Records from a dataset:
>>>
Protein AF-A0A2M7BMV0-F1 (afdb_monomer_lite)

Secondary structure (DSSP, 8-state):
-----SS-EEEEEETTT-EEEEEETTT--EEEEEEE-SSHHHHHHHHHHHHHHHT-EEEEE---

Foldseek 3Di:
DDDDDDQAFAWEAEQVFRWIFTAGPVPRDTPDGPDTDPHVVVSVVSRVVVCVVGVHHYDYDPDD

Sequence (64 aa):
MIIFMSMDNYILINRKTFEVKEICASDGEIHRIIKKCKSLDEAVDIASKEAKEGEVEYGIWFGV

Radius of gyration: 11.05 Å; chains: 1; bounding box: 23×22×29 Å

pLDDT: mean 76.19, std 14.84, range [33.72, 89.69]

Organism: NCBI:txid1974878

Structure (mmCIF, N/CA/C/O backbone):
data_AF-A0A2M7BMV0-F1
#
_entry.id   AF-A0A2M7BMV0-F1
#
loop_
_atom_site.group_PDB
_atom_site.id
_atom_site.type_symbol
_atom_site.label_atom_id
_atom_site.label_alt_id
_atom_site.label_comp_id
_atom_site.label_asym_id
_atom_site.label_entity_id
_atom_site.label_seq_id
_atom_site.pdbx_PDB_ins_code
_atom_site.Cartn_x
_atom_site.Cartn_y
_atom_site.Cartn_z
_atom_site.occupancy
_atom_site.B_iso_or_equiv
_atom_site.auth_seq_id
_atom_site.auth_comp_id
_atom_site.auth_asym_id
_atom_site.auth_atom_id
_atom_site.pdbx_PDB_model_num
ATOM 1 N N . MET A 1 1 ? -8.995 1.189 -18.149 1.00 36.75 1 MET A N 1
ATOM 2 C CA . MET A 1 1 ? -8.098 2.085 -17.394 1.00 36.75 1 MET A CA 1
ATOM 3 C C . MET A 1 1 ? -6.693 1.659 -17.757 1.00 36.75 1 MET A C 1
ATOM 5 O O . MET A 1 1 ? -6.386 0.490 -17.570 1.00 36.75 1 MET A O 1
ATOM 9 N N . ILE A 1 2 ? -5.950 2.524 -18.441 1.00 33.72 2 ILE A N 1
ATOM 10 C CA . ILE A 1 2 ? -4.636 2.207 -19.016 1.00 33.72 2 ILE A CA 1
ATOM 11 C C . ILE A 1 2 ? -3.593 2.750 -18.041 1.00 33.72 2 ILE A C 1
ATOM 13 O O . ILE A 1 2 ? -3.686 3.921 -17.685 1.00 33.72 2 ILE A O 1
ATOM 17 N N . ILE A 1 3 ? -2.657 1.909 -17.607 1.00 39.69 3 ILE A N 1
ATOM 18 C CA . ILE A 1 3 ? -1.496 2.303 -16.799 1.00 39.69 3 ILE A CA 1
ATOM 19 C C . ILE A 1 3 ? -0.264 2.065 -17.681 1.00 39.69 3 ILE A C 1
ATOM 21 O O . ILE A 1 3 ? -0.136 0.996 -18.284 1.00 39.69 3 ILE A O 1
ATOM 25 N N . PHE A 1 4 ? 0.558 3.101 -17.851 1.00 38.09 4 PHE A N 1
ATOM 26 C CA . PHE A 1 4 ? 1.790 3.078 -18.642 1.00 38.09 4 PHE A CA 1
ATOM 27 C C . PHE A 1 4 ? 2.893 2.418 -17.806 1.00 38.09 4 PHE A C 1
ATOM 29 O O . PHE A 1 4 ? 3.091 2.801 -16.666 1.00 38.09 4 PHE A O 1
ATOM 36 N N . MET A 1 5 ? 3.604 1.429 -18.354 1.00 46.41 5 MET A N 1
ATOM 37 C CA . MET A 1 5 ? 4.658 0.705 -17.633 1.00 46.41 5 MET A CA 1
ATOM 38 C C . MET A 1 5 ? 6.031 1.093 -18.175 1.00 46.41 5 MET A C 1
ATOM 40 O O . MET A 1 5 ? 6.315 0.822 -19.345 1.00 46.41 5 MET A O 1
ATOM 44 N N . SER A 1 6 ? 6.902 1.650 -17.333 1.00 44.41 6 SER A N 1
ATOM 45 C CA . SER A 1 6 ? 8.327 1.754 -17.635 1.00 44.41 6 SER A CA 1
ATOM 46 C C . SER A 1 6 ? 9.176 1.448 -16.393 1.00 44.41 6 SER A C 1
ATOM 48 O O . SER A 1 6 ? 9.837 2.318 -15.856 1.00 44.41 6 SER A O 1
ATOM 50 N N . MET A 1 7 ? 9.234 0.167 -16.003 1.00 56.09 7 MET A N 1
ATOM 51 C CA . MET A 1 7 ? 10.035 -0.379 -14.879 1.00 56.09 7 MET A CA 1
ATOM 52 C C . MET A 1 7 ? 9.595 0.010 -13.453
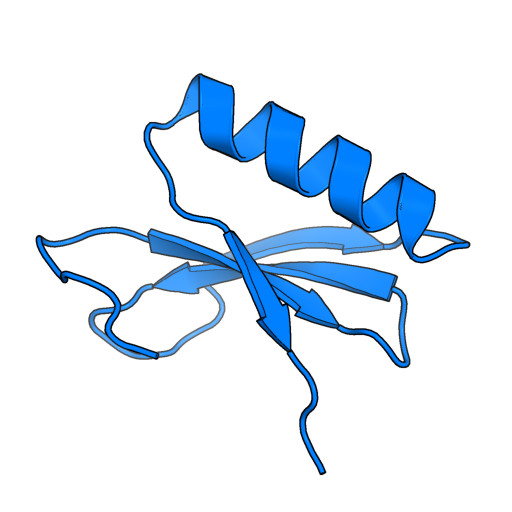 1.00 56.09 7 MET A C 1
ATOM 54 O O . MET A 1 7 ? 10.353 -0.180 -12.503 1.00 56.09 7 MET A O 1
ATOM 58 N N . ASP A 1 8 ? 8.364 0.480 -13.282 1.00 66.25 8 ASP A N 1
ATOM 59 C CA . ASP A 1 8 ? 7.914 1.106 -12.039 1.00 66.25 8 ASP A CA 1
ATOM 60 C C . ASP A 1 8 ? 7.305 0.101 -11.047 1.00 66.25 8 ASP A C 1
ATOM 62 O O . ASP A 1 8 ? 6.349 -0.616 -11.356 1.00 66.25 8 ASP A O 1
ATOM 66 N N . ASN A 1 9 ? 7.837 0.055 -9.821 1.00 75.25 9 ASN A N 1
ATOM 67 C CA . ASN A 1 9 ? 7.079 -0.486 -8.692 1.00 75.25 9 ASN A CA 1
ATOM 68 C C . ASN A 1 9 ? 5.788 0.335 -8.555 1.00 75.25 9 ASN A C 1
ATOM 70 O O . ASN A 1 9 ? 5.804 1.535 -8.811 1.00 75.25 9 ASN A O 1
ATOM 74 N N . TYR A 1 10 ? 4.682 -0.279 -8.134 1.00 80.38 10 TYR A N 1
ATOM 75 C CA . TYR A 1 10 ? 3.440 0.438 -7.840 1.00 80.38 10 TYR A CA 1
ATOM 76 C C . TYR A 1 10 ? 2.908 0.106 -6.451 1.00 80.38 10 TYR A C 1
ATOM 78 O O . TYR A 1 10 ? 3.038 -1.010 -5.945 1.00 80.38 10 TYR A O 1
ATOM 86 N N . ILE A 1 11 ? 2.269 1.088 -5.824 1.00 86.38 11 ILE A N 1
ATOM 87 C CA . ILE A 1 11 ? 1.686 0.938 -4.493 1.00 86.38 11 ILE A CA 1
ATOM 88 C C . ILE A 1 11 ? 0.211 0.545 -4.620 1.00 86.38 11 ILE A C 1
ATOM 90 O O . ILE A 1 11 ? -0.612 1.309 -5.118 1.00 86.38 11 ILE A O 1
ATOM 94 N N . LEU A 1 12 ? -0.161 -0.637 -4.129 1.00 87.19 12 LEU A N 1
ATOM 95 C CA . LEU A 1 12 ? -1.551 -1.071 -4.021 1.00 87.19 12 LEU A CA 1
ATOM 96 C C . LEU A 1 12 ? -2.103 -0.934 -2.609 1.00 87.19 12 LEU A C 1
ATOM 98 O O . LEU A 1 12 ? -1.499 -1.368 -1.628 1.00 87.19 12 LEU A O 1
ATOM 102 N N . ILE A 1 13 ? -3.331 -0.430 -2.538 1.00 88.25 13 ILE A N 1
ATOM 103 C CA . ILE A 1 13 ? -4.135 -0.388 -1.320 1.00 88.25 13 ILE A CA 1
ATOM 104 C C . ILE A 1 13 ? -5.181 -1.500 -1.369 1.00 88.25 13 ILE A C 1
ATOM 106 O O . ILE A 1 13 ? -6.045 -1.518 -2.248 1.00 88.25 13 ILE A O 1
ATOM 110 N N . ASN A 1 14 ? -5.162 -2.409 -0.399 1.00 84.94 14 ASN A N 1
ATOM 111 C CA . ASN A 1 14 ? -6.214 -3.403 -0.228 1.00 84.94 14 ASN A CA 1
ATOM 112 C C . ASN A 1 14 ? -7.428 -2.763 0.456 1.00 84.94 14 ASN A C 1
ATOM 114 O O . ASN A 1 14 ? -7.369 -2.390 1.624 1.00 84.94 14 ASN A O 1
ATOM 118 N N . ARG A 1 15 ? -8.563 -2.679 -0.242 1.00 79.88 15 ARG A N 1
<<<
Assigned task » Using the entries above, give back exactly the line containing "ATOM 2 C CA", the line containing "ATOM 36 N N", and every line between them, and nothing else.

Completed exercise »
ATOM 2 C CA . MET A 1 1 ? -8.098 2.085 -17.394 1.00 36.75 1 MET A CA 1
ATOM 3 C C . MET A 1 1 ? -6.693 1.659 -17.757 1.00 36.75 1 MET A C 1
ATOM 5 O O . MET A 1 1 ? -6.386 0.490 -17.570 1.00 36.75 1 MET A O 1
ATOM 9 N N . ILE A 1 2 ? -5.950 2.524 -18.441 1.00 33.72 2 ILE A N 1
ATOM 10 C CA . ILE A 1 2 ? -4.636 2.207 -19.016 1.00 33.72 2 ILE A CA 1
ATOM 11 C C . ILE A 1 2 ? -3.593 2.750 -18.041 1.00 33.72 2 ILE A C 1
ATOM 13 O O . ILE A 1 2 ? -3.686 3.921 -17.685 1.00 33.72 2 ILE A O 1
ATOM 17 N N . ILE A 1 3 ? -2.657 1.909 -17.607 1.00 39.69 3 ILE A N 1
ATOM 18 C CA . ILE A 1 3 ? -1.496 2.303 -16.799 1.00 39.69 3 ILE A CA 1
ATOM 19 C C . ILE A 1 3 ? -0.264 2.065 -17.681 1.00 39.69 3 ILE A C 1
ATOM 21 O O . ILE A 1 3 ? -0.136 0.996 -18.284 1.00 39.69 3 ILE A O 1
ATOM 25 N N . PHE A 1 4 ? 0.558 3.101 -17.851 1.00 38.09 4 PHE A N 1
ATOM 26 C CA . PHE A 1 4 ? 1.790 3.078 -18.642 1.00 38.09 4 PHE A CA 1
ATOM 27 C C . PHE A 1 4 ? 2.893 2.418 -17.806 1.00 38.09 4 PHE A C 1
ATOM 29 O O . PHE A 1 4 ? 3.091 2.801 -16.666 1.00 38.09 4 PHE A O 1
ATOM 36 N N . MET A 1 5 ? 3.604 1.429 -18.354 1.00 46.41 5 MET A N 1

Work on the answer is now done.